In the listing below, find the line holding "ATOM 252 C C" and the line holding "ATOM 279 O O". Write out those two lines and all lines between, exactly, and nothing more.

EXTRACTED DATA section start

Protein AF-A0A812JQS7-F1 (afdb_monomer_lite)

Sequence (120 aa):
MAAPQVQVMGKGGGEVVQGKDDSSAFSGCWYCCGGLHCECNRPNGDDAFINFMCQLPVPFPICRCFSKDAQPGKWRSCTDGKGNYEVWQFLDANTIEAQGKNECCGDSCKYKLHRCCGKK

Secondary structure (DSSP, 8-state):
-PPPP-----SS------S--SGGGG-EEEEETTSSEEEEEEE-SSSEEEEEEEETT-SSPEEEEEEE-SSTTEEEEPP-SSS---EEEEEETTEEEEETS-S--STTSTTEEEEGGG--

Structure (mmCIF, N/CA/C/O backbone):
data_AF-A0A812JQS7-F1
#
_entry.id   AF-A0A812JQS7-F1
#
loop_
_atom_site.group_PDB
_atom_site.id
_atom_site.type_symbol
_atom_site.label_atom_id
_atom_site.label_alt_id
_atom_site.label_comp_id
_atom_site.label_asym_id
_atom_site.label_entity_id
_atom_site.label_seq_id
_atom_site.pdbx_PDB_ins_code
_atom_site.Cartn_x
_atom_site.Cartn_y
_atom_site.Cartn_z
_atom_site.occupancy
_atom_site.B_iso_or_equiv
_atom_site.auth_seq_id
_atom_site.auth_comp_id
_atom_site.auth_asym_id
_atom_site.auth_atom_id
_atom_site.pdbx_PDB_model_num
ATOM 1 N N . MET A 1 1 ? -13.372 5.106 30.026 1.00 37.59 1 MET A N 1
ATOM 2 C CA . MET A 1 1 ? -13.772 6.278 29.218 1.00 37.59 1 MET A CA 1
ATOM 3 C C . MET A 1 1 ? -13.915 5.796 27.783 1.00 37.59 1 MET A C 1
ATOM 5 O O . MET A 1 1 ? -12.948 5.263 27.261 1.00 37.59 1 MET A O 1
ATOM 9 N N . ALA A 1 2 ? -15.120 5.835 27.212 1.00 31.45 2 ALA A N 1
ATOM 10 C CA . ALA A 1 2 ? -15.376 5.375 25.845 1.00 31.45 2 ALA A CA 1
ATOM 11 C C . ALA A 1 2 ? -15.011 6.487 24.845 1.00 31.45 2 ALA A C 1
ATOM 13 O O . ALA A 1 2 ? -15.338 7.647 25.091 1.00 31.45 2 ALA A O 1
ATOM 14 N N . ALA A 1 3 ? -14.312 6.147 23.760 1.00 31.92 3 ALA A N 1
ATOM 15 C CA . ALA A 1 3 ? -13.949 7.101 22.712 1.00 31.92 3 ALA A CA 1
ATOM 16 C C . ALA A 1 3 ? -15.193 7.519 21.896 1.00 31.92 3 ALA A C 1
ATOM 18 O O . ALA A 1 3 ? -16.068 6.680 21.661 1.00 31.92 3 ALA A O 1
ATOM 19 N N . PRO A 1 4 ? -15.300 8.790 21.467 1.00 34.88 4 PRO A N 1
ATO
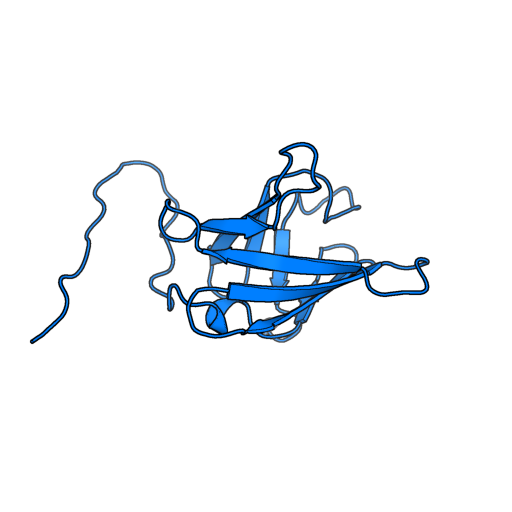M 20 C CA . PRO A 1 4 ? -16.447 9.267 20.702 1.00 34.88 4 PRO A CA 1
ATOM 21 C C . PRO A 1 4 ? -16.482 8.650 19.297 1.00 34.88 4 PRO A C 1
ATOM 23 O O . PRO A 1 4 ? -15.474 8.605 18.594 1.00 34.88 4 PRO A O 1
ATOM 26 N N . GLN A 1 5 ? -17.665 8.190 18.883 1.00 32.41 5 GLN A N 1
ATOM 27 C CA . GLN A 1 5 ? -17.933 7.756 17.514 1.00 32.41 5 GLN A CA 1
ATOM 28 C C . GLN A 1 5 ? -18.096 8.984 16.614 1.00 32.41 5 GLN A C 1
ATOM 30 O O . GLN A 1 5 ? -18.947 9.837 16.864 1.00 32.41 5 GLN A O 1
ATOM 35 N N . VAL A 1 6 ? -17.282 9.078 15.565 1.00 42.62 6 VAL A N 1
ATOM 36 C CA . VAL A 1 6 ? -17.376 10.148 14.567 1.00 42.62 6 VAL A CA 1
ATOM 37 C C . VAL A 1 6 ? -18.385 9.728 13.496 1.00 42.62 6 VAL A C 1
ATOM 39 O O . VAL A 1 6 ? -18.094 8.875 12.662 1.00 42.62 6 VAL A O 1
ATOM 42 N N . GLN A 1 7 ? -19.582 10.320 13.517 1.00 32.56 7 GLN A N 1
ATOM 43 C CA . GLN A 1 7 ? -20.516 10.284 12.389 1.00 32.56 7 GLN A CA 1
ATOM 44 C C . GLN A 1 7 ? -20.147 11.397 11.404 1.00 32.56 7 GLN A C 1
ATOM 46 O O . GLN A 1 7 ? -20.307 12.579 11.705 1.00 32.56 7 GLN A O 1
ATOM 51 N N . VAL A 1 8 ? -19.677 11.027 10.214 1.00 45.25 8 VAL A N 1
ATOM 52 C CA . VAL A 1 8 ? -19.492 11.972 9.107 1.00 45.25 8 VAL A CA 1
ATOM 53 C C . VAL A 1 8 ? -20.795 12.026 8.304 1.00 45.25 8 VAL A C 1
ATOM 55 O O . VAL A 1 8 ? -21.104 11.116 7.541 1.00 45.25 8 VAL A O 1
ATOM 58 N N . MET A 1 9 ? -21.584 13.091 8.482 1.00 36.03 9 MET A N 1
ATOM 59 C CA . MET A 1 9 ? -22.672 13.441 7.562 1.00 36.03 9 MET A CA 1
ATOM 60 C C . MET A 1 9 ? -22.088 14.198 6.363 1.00 36.03 9 MET A C 1
ATOM 62 O O . MET A 1 9 ? -21.714 15.362 6.479 1.00 36.03 9 MET A O 1
ATOM 66 N N . GLY A 1 10 ? -22.040 13.549 5.199 1.00 32.41 10 GLY A N 1
ATOM 67 C CA . GLY A 1 10 ? -21.647 14.171 3.935 1.00 32.41 10 GLY A CA 1
ATOM 68 C C . GLY A 1 10 ? -22.103 13.338 2.738 1.00 32.41 10 GLY A C 1
ATOM 69 O O . GLY A 1 10 ? -21.657 12.215 2.549 1.00 32.41 10 GLY A O 1
ATOM 70 N N . LYS A 1 11 ? -23.030 13.890 1.949 1.00 36.66 11 LYS A N 1
ATOM 71 C CA . LYS A 1 11 ? -23.600 13.329 0.712 1.00 36.66 11 LYS A CA 1
ATOM 72 C C . LYS A 1 11 ? -22.507 12.967 -0.308 1.00 36.66 11 LYS A C 1
ATOM 74 O O . LYS A 1 11 ? -21.884 13.862 -0.869 1.00 36.66 11 LYS A O 1
ATOM 79 N N . GLY A 1 12 ? -22.361 11.681 -0.615 1.00 32.91 12 GLY A N 1
ATOM 80 C CA . GLY A 1 12 ? -21.517 11.177 -1.703 1.00 32.91 12 GLY A CA 1
ATOM 81 C C . GLY A 1 12 ? -21.085 9.746 -1.413 1.00 32.91 12 GLY A C 1
ATOM 82 O O . GLY A 1 12 ? -20.148 9.538 -0.657 1.00 32.91 12 GLY A O 1
ATOM 83 N N . GLY A 1 13 ? -21.832 8.778 -1.950 1.00 33.12 13 GLY A N 1
ATOM 84 C CA . GLY A 1 13 ? -21.738 7.354 -1.631 1.00 33.12 13 GLY A CA 1
ATOM 85 C C . GLY A 1 13 ? -20.341 6.759 -1.794 1.00 33.12 13 GLY A C 1
ATOM 86 O O . GLY A 1 13 ? -19.930 6.399 -2.891 1.00 33.12 13 GLY A O 1
ATOM 87 N N . GLY A 1 14 ? -19.669 6.608 -0.665 1.00 34.34 14 GLY A N 1
ATOM 88 C CA . GLY A 1 14 ? -18.585 5.678 -0.414 1.00 34.34 14 GLY A CA 1
ATOM 89 C C . GLY A 1 14 ? -18.654 5.409 1.076 1.00 34.34 14 GLY A C 1
ATOM 90 O O . GLY A 1 14 ? -18.231 6.239 1.874 1.00 34.34 14 GLY A O 1
ATOM 91 N N . GLU A 1 15 ? -19.328 4.327 1.449 1.00 33.78 15 GLU A N 1
ATOM 92 C CA . GLU A 1 15 ? -19.397 3.861 2.827 1.00 33.78 15 GLU A CA 1
ATOM 93 C C . GLU A 1 15 ? -17.954 3.589 3.261 1.00 33.78 15 GLU A C 1
ATOM 95 O O . GLU A 1 15 ? -17.354 2.606 2.836 1.00 33.78 15 GLU A O 1
ATOM 100 N N . VAL A 1 16 ? -17.350 4.524 4.005 1.00 44.31 16 VAL A N 1
ATOM 101 C CA . VAL A 1 16 ? -16.029 4.323 4.605 1.00 44.31 16 VAL A CA 1
ATOM 102 C C . VAL A 1 16 ? -16.204 3.126 5.514 1.00 
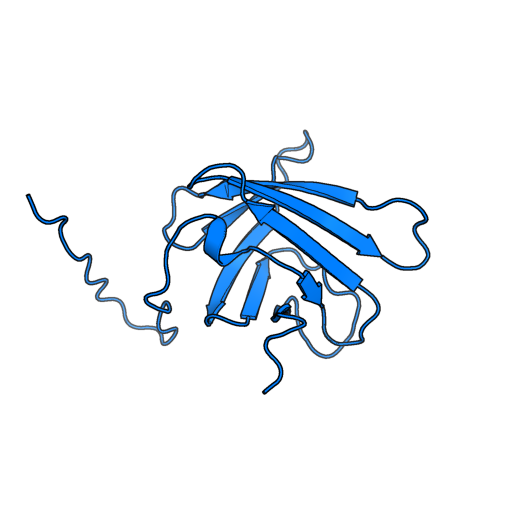44.31 16 VAL A C 1
ATOM 104 O O . VAL A 1 16 ? -16.843 3.232 6.563 1.00 44.31 16 VAL A O 1
ATOM 107 N N . VAL A 1 17 ? -15.730 1.970 5.049 1.00 44.59 17 VAL A N 1
ATOM 108 C CA . VAL A 1 17 ? -15.849 0.721 5.783 1.00 44.59 17 VAL A CA 1
ATOM 109 C C . VAL A 1 17 ? -15.331 0.986 7.181 1.00 44.59 17 VAL A C 1
ATOM 111 O O . VAL A 1 17 ? -14.197 1.425 7.363 1.00 44.59 17 VAL A O 1
ATOM 114 N N . GLN A 1 18 ? -16.207 0.751 8.155 1.00 40.66 18 GLN A N 1
ATOM 115 C CA . GLN A 1 18 ? -15.979 0.859 9.590 1.00 40.66 18 GLN A CA 1
ATOM 116 C C . GLN A 1 18 ? -15.018 -0.261 10.043 1.00 40.66 18 GLN A C 1
ATOM 118 O O . GLN A 1 18 ? -15.314 -1.072 10.914 1.00 40.66 18 GLN A O 1
ATOM 123 N N . GLY A 1 19 ? -13.885 -0.370 9.356 1.00 49.16 19 GLY A N 1
ATOM 124 C CA . GLY A 1 19 ? -12.759 -1.228 9.648 1.00 49.16 19 GLY A CA 1
ATOM 125 C C . GLY A 1 19 ? -11.699 -0.404 10.357 1.00 49.16 19 GLY A C 1
ATOM 126 O O . GLY A 1 19 ? -11.631 0.812 10.205 1.00 49.16 19 GLY A O 1
ATOM 127 N N . LYS A 1 20 ? -10.905 -1.080 11.179 1.00 57.75 20 LYS A N 1
ATOM 128 C CA . LYS A 1 20 ? -9.803 -0.500 11.944 1.00 57.75 20 LYS A CA 1
ATOM 129 C C . LYS A 1 20 ? -8.990 0.481 11.088 1.00 57.75 20 LYS A C 1
ATOM 131 O O . LYS A 1 20 ? -8.374 0.072 10.112 1.00 57.75 20 LYS A O 1
ATOM 136 N N . ASP A 1 21 ? -8.991 1.759 11.454 1.00 70.00 21 ASP A N 1
ATOM 137 C CA . ASP A 1 21 ? -8.173 2.795 10.808 1.00 70.00 21 ASP A CA 1
ATOM 138 C C . ASP A 1 21 ? -6.753 2.777 11.396 1.00 70.00 21 ASP A C 1
ATOM 140 O O . ASP A 1 21 ? -6.256 3.776 11.918 1.00 70.00 21 ASP A O 1
ATOM 144 N N . ASP A 1 22 ? -6.144 1.594 11.395 1.00 81.00 22 ASP A N 1
ATOM 145 C CA . ASP A 1 22 ? -4.780 1.343 11.842 1.00 81.00 22 ASP A CA 1
ATOM 146 C C . ASP A 1 22 ? -4.029 0.537 10.773 1.00 81.00 22 ASP A C 1
ATOM 148 O O . ASP A 1 22 ? -4.615 -0.063 9.864 1.00 81.00 22 ASP A O 1
ATOM 152 N N . SER A 1 23 ? -2.704 0.527 10.862 1.00 81.38 23 SER A N 1
ATOM 153 C CA . SER A 1 23 ? -1.842 -0.058 9.835 1.00 81.38 23 SER A CA 1
ATOM 154 C C . SER A 1 23 ? -2.048 -1.571 9.657 1.00 81.38 23 SER A C 1
ATOM 156 O O . SER A 1 23 ? -1.723 -2.128 8.602 1.00 81.38 23 SER A O 1
ATOM 158 N N . SER A 1 24 ? -2.637 -2.258 10.647 1.00 85.00 24 SER A N 1
ATOM 159 C CA . SER A 1 24 ? -2.945 -3.687 10.558 1.00 85.00 24 SER A CA 1
ATOM 160 C C . SER A 1 24 ? -3.999 -3.977 9.492 1.00 85.00 24 SER A C 1
ATOM 162 O O . SER A 1 24 ? -3.982 -5.059 8.893 1.00 85.00 24 SER A O 1
ATOM 164 N N . ALA A 1 25 ? -4.846 -2.999 9.160 1.00 80.19 25 ALA A N 1
ATOM 165 C CA . ALA A 1 25 ? -5.794 -3.107 8.061 1.00 80.19 25 ALA A CA 1
ATOM 166 C C . ALA A 1 25 ? -5.103 -3.255 6.698 1.00 80.19 25 ALA A C 1
ATOM 168 O O . ALA A 1 25 ? -5.666 -3.883 5.805 1.00 80.19 25 ALA A O 1
ATOM 169 N N . PHE A 1 26 ? -3.869 -2.768 6.537 1.00 82.50 26 PHE A N 1
ATOM 170 C CA . PHE A 1 26 ? -3.089 -2.937 5.307 1.00 82.50 26 PHE A CA 1
ATOM 171 C C . PHE A 1 26 ? -2.308 -4.244 5.279 1.00 82.50 26 PHE A C 1
ATOM 173 O O . PHE A 1 26 ? -1.791 -4.608 4.230 1.00 82.50 26 PHE A O 1
ATOM 180 N N . SER A 1 27 ? -2.217 -4.969 6.396 1.00 86.94 27 SER A N 1
ATOM 181 C CA . SER A 1 27 ? -1.351 -6.142 6.504 1.00 86.94 27 SER A CA 1
ATOM 182 C C . SER A 1 27 ? -1.665 -7.239 5.483 1.00 86.94 27 SER A C 1
ATOM 184 O O . SER A 1 27 ? -2.827 -7.553 5.188 1.00 86.94 27 SER A O 1
ATOM 186 N N . GLY A 1 28 ? -0.594 -7.861 4.991 1.00 87.62 28 GLY A N 1
ATOM 187 C CA . GLY A 1 28 ? -0.645 -9.008 4.092 1.00 87.62 28 GLY A CA 1
ATOM 188 C C . GLY A 1 28 ? -0.326 -8.658 2.643 1.00 87.62 28 GLY A C 1
ATOM 189 O O . GLY A 1 28 ? 0.230 -7.602 2.345 1.00 87.62 28 GLY A O 1
ATOM 190 N N . CYS A 1 29 ? -0.643 -9.594 1.751 1.00 87.06 29 CYS A N 1
ATOM 191 C CA . CYS A 1 29 ? -0.355 -9.473 0.328 1.00 87.06 29 CYS A CA 1
ATOM 192 C C . CYS A 1 29 ? -1.557 -8.906 -0.431 1.00 87.06 29 CYS A C 1
ATOM 194 O O . CYS A 1 29 ? -2.695 -9.358 -0.245 1.00 87.06 29 CYS A O 1
ATOM 196 N N . TRP A 1 30 ? -1.274 -7.976 -1.332 1.00 87.44 30 TRP A N 1
ATOM 197 C CA . TRP A 1 30 ? -2.221 -7.340 -2.232 1.00 87.44 30 TRP A CA 1
ATOM 198 C C . TRP A 1 30 ? -1.736 -7.476 -3.673 1.00 87.44 30 TRP A C 1
ATOM 200 O O . TRP A 1 30 ? -0.542 -7.628 -3.913 1.00 87.44 30 TRP A O 1
ATOM 210 N N . TYR A 1 31 ? -2.649 -7.451 -4.636 1.00 83.44 31 TYR A N 1
ATOM 211 C CA . TYR A 1 31 ? -2.330 -7.575 -6.055 1.00 83.44 31 TYR A CA 1
ATOM 212 C C . TYR A 1 31 ? -3.124 -6.567 -6.889 1.00 83.44 31 TYR A C 1
ATOM 214 O O . TYR A 1 31 ? -4.293 -6.298 -6.603 1.00 83.44 31 TYR A O 1
ATOM 222 N N . CYS A 1 32 ? -2.512 -6.049 -7.954 1.00 78.50 32 CYS A N 1
ATOM 223 C CA . CYS A 1 32 ? -3.229 -5.320 -9.005 1.00 78.50 32 CYS A CA 1
ATOM 224 C C . CYS A 1 32 ? -3.900 -6.311 -9.969 1.00 78.50 32 CYS A C 1
ATOM 226 O O . CYS A 1 32 ? -3.336 -7.366 -10.287 1.00 78.50 32 CYS A O 1
ATOM 228 N N . CYS A 1 33 ? -5.078 -5.978 -10.509 1.00 66.25 33 CYS A N 1
ATOM 229 C CA . CYS A 1 33 ? -5.653 -6.789 -11.588 1.00 66.25 33 CYS A CA 1
ATOM 230 C C . CYS A 1 33 ? -4.684 -6.900 -12.774 1.00 66.25 33 CYS A C 1
ATOM 232 O O . CYS A 1 33 ? -3.991 -5.945 -13.112 1.00 66.25 33 CYS A O 1
ATOM 234 N N . GLY A 1 34 ? -4.656 -8.070 -13.413 1.00 61.56 34 GLY A N 1
ATOM 235 C CA . GLY
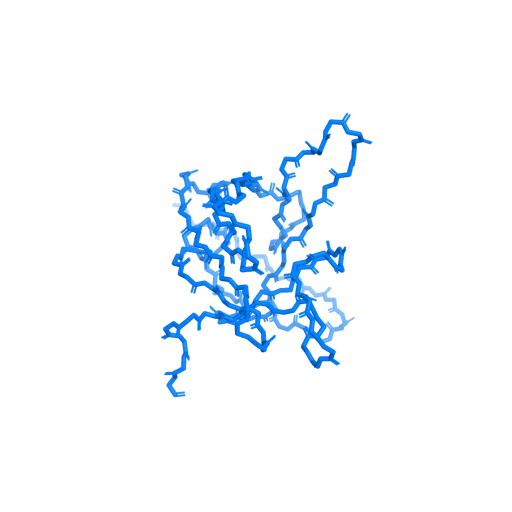 A 1 34 ? -3.658 -8.403 -14.435 1.00 61.56 34 GLY A CA 1
ATOM 236 C C . GLY A 1 34 ? -2.450 -9.167 -13.883 1.00 61.56 34 GLY A C 1
ATOM 237 O O . GLY A 1 34 ? -1.711 -9.751 -14.664 1.00 61.56 34 GLY A O 1
ATOM 238 N N . GLY A 1 35 ? -2.290 -9.252 -12.554 1.00 59.81 35 GLY A N 1
ATOM 239 C CA . GLY A 1 35 ? -1.448 -10.258 -11.890 1.00 59.81 35 GLY A CA 1
ATOM 240 C C . GLY A 1 35 ? 0.067 -10.066 -12.004 1.00 59.81 35 GLY A C 1
ATOM 241 O O . GLY A 1 35 ? 0.808 -10.942 -11.570 1.00 59.81 35 GLY A O 1
ATOM 242 N N . LEU A 1 36 ? 0.537 -8.951 -12.569 1.00 65.31 36 LEU A N 1
ATOM 243 C CA . LEU A 1 36 ? 1.971 -8.685 -12.738 1.00 65.31 36 LEU A CA 1
ATOM 244 C C . LEU A 1 36 ? 2.621 -8.011 -11.523 1.00 65.31 36 LEU A C 1
ATOM 246 O O . LEU A 1 36 ? 3.843 -8.075 -11.389 1.00 65.31 36 LEU A O 1
ATOM 250 N N . HIS A 1 37 ? 1.824 -7.381 -
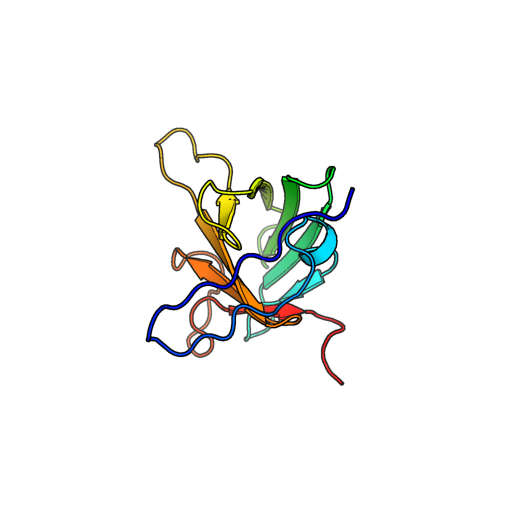10.653 1.00 76.12 37 HIS A N 1
ATOM 251 C CA . HIS A 1 37 ? 2.299 -6.632 -9.488 1.00 76.12 37 HIS A CA 1
ATOM 252 C C . HIS A 1 37 ? 1.673 -7.161 -8.197 1.00 76.12 37 HIS A C 1
ATOM 254 O O . HIS A 1 37 ? 0.449 -7.318 -8.110 1.00 76.12 37 HIS A O 1
ATOM 260 N N . CYS A 1 38 ? 2.524 -7.383 -7.196 1.00 80.56 38 CYS A N 1
ATOM 261 C CA . CYS A 1 38 ? 2.128 -7.776 -5.850 1.00 80.56 38 CYS A CA 1
ATOM 262 C C . CYS A 1 38 ? 2.752 -6.829 -4.823 1.00 80.56 38 CYS A C 1
ATOM 264 O O . CYS A 1 38 ? 3.930 -6.502 -4.910 1.00 80.56 38 CYS A O 1
ATOM 266 N N . GLU A 1 39 ? 1.974 -6.452 -3.821 1.00 86.12 39 GLU A N 1
ATOM 267 C CA . GLU A 1 39 ? 2.343 -5.541 -2.744 1.00 86.12 39 GLU A CA 1
ATOM 268 C C . GLU A 1 39 ? 2.274 -6.317 -1.422 1.00 86.12 39 GLU A C 1
ATOM 270 O O . GLU A 1 39 ? 1.208 -6.784 -1.015 1.00 86.12 39 GLU A O 1
ATOM 275 N N . CYS A 1 40 ? 3.397 -6.484 -0.735 1.00 87.44 40 CYS A N 1
ATOM 276 C CA . CYS A 1 40 ? 3.438 -7.097 0.589 1.00 87.44 40 CYS A CA 1
ATOM 277 C C . CYS A 1 40 ? 3.551 -6.004 1.650 1.00 87.44 40 CYS A C 1
ATOM 279 O O . CYS A 1 40 ? 4.569 -5.324 1.742 1.00 87.44 40 CYS A O 1
ATOM 281 N N . ASN A 1 41 ? 2.526 -5.862 2.485 1.00 89.69 41 ASN A N 1
ATOM 282 C CA . ASN A 1 41 ? 2.461 -4.828 3.511 1.00 89.69 41 ASN A CA 1
ATOM 283 C C . ASN A 1 41 ? 2.711 -5.414 4.899 1.00 89.69 41 ASN A C 1
ATOM 285 O O . ASN A 1 41 ? 2.016 -6.335 5.347 1.00 89.69 41 ASN A O 1
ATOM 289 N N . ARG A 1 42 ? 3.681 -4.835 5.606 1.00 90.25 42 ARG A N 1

EXTRACTED DATA section end

PROBLEM SOLUTION –
ATOM 252 C C . HIS A 1 37 ? 1.673 -7.161 -8.197 1.00 76.12 37 HIS A C 1
ATOM 254 O O . HIS A 1 37 ? 0.449 -7.318 -8.110 1.00 76.12 37 HIS A O 1
ATOM 260 N N . CYS A 1 38 ? 2.524 -7.383 -7.196 1.00 80.56 38 CYS A N 1
ATOM 261 C CA . CYS A 1 38 ? 2.128 -7.776 -5.850 1.00 80.56 38 CYS A CA 1
ATOM 262 C C . CYS A 1 38 ? 2.752 -6.829 -4.823 1.00 80.56 38 CYS A C 1
ATOM 264 O O . CYS A 1 38 ? 3.930 -6.502 -4.910 1.00 80.56 38 CYS A O 1
ATOM 266 N N . GLU A 1 39 ? 1.974 -6.452 -3.821 1.00 86.12 39 GLU A N 1
ATOM 267 C CA . GLU A 1 39 ? 2.343 -5.541 -2.744 1.00 86.12 39 GLU A CA 1
ATOM 268 C C . GLU A 1 39 ? 2.274 -6.317 -1.422 1.00 86.12 39 GLU A C 1
ATOM 270 O O . GLU A 1 39 ? 1.208 -6.784 -1.015 1.00 86.12 39 GLU A O 1
ATOM 275 N N . CYS A 1 40 ? 3.397 -6.484 -0.735 1.00 87.44 40 CYS A N 1
ATOM 276 C CA . CYS A 1 40 ? 3.438 -7.097 0.589 1.00 87.44 40 CYS A CA 1
ATOM 277 C C . CYS A 1 40 ? 3.551 -6.004 1.650 1.00 87.44 40 CYS A C 1
ATOM 279 O O . CYS A 1 40 ? 4.569 -5.324 1.742 1.00 87.44 40 CYS A O 1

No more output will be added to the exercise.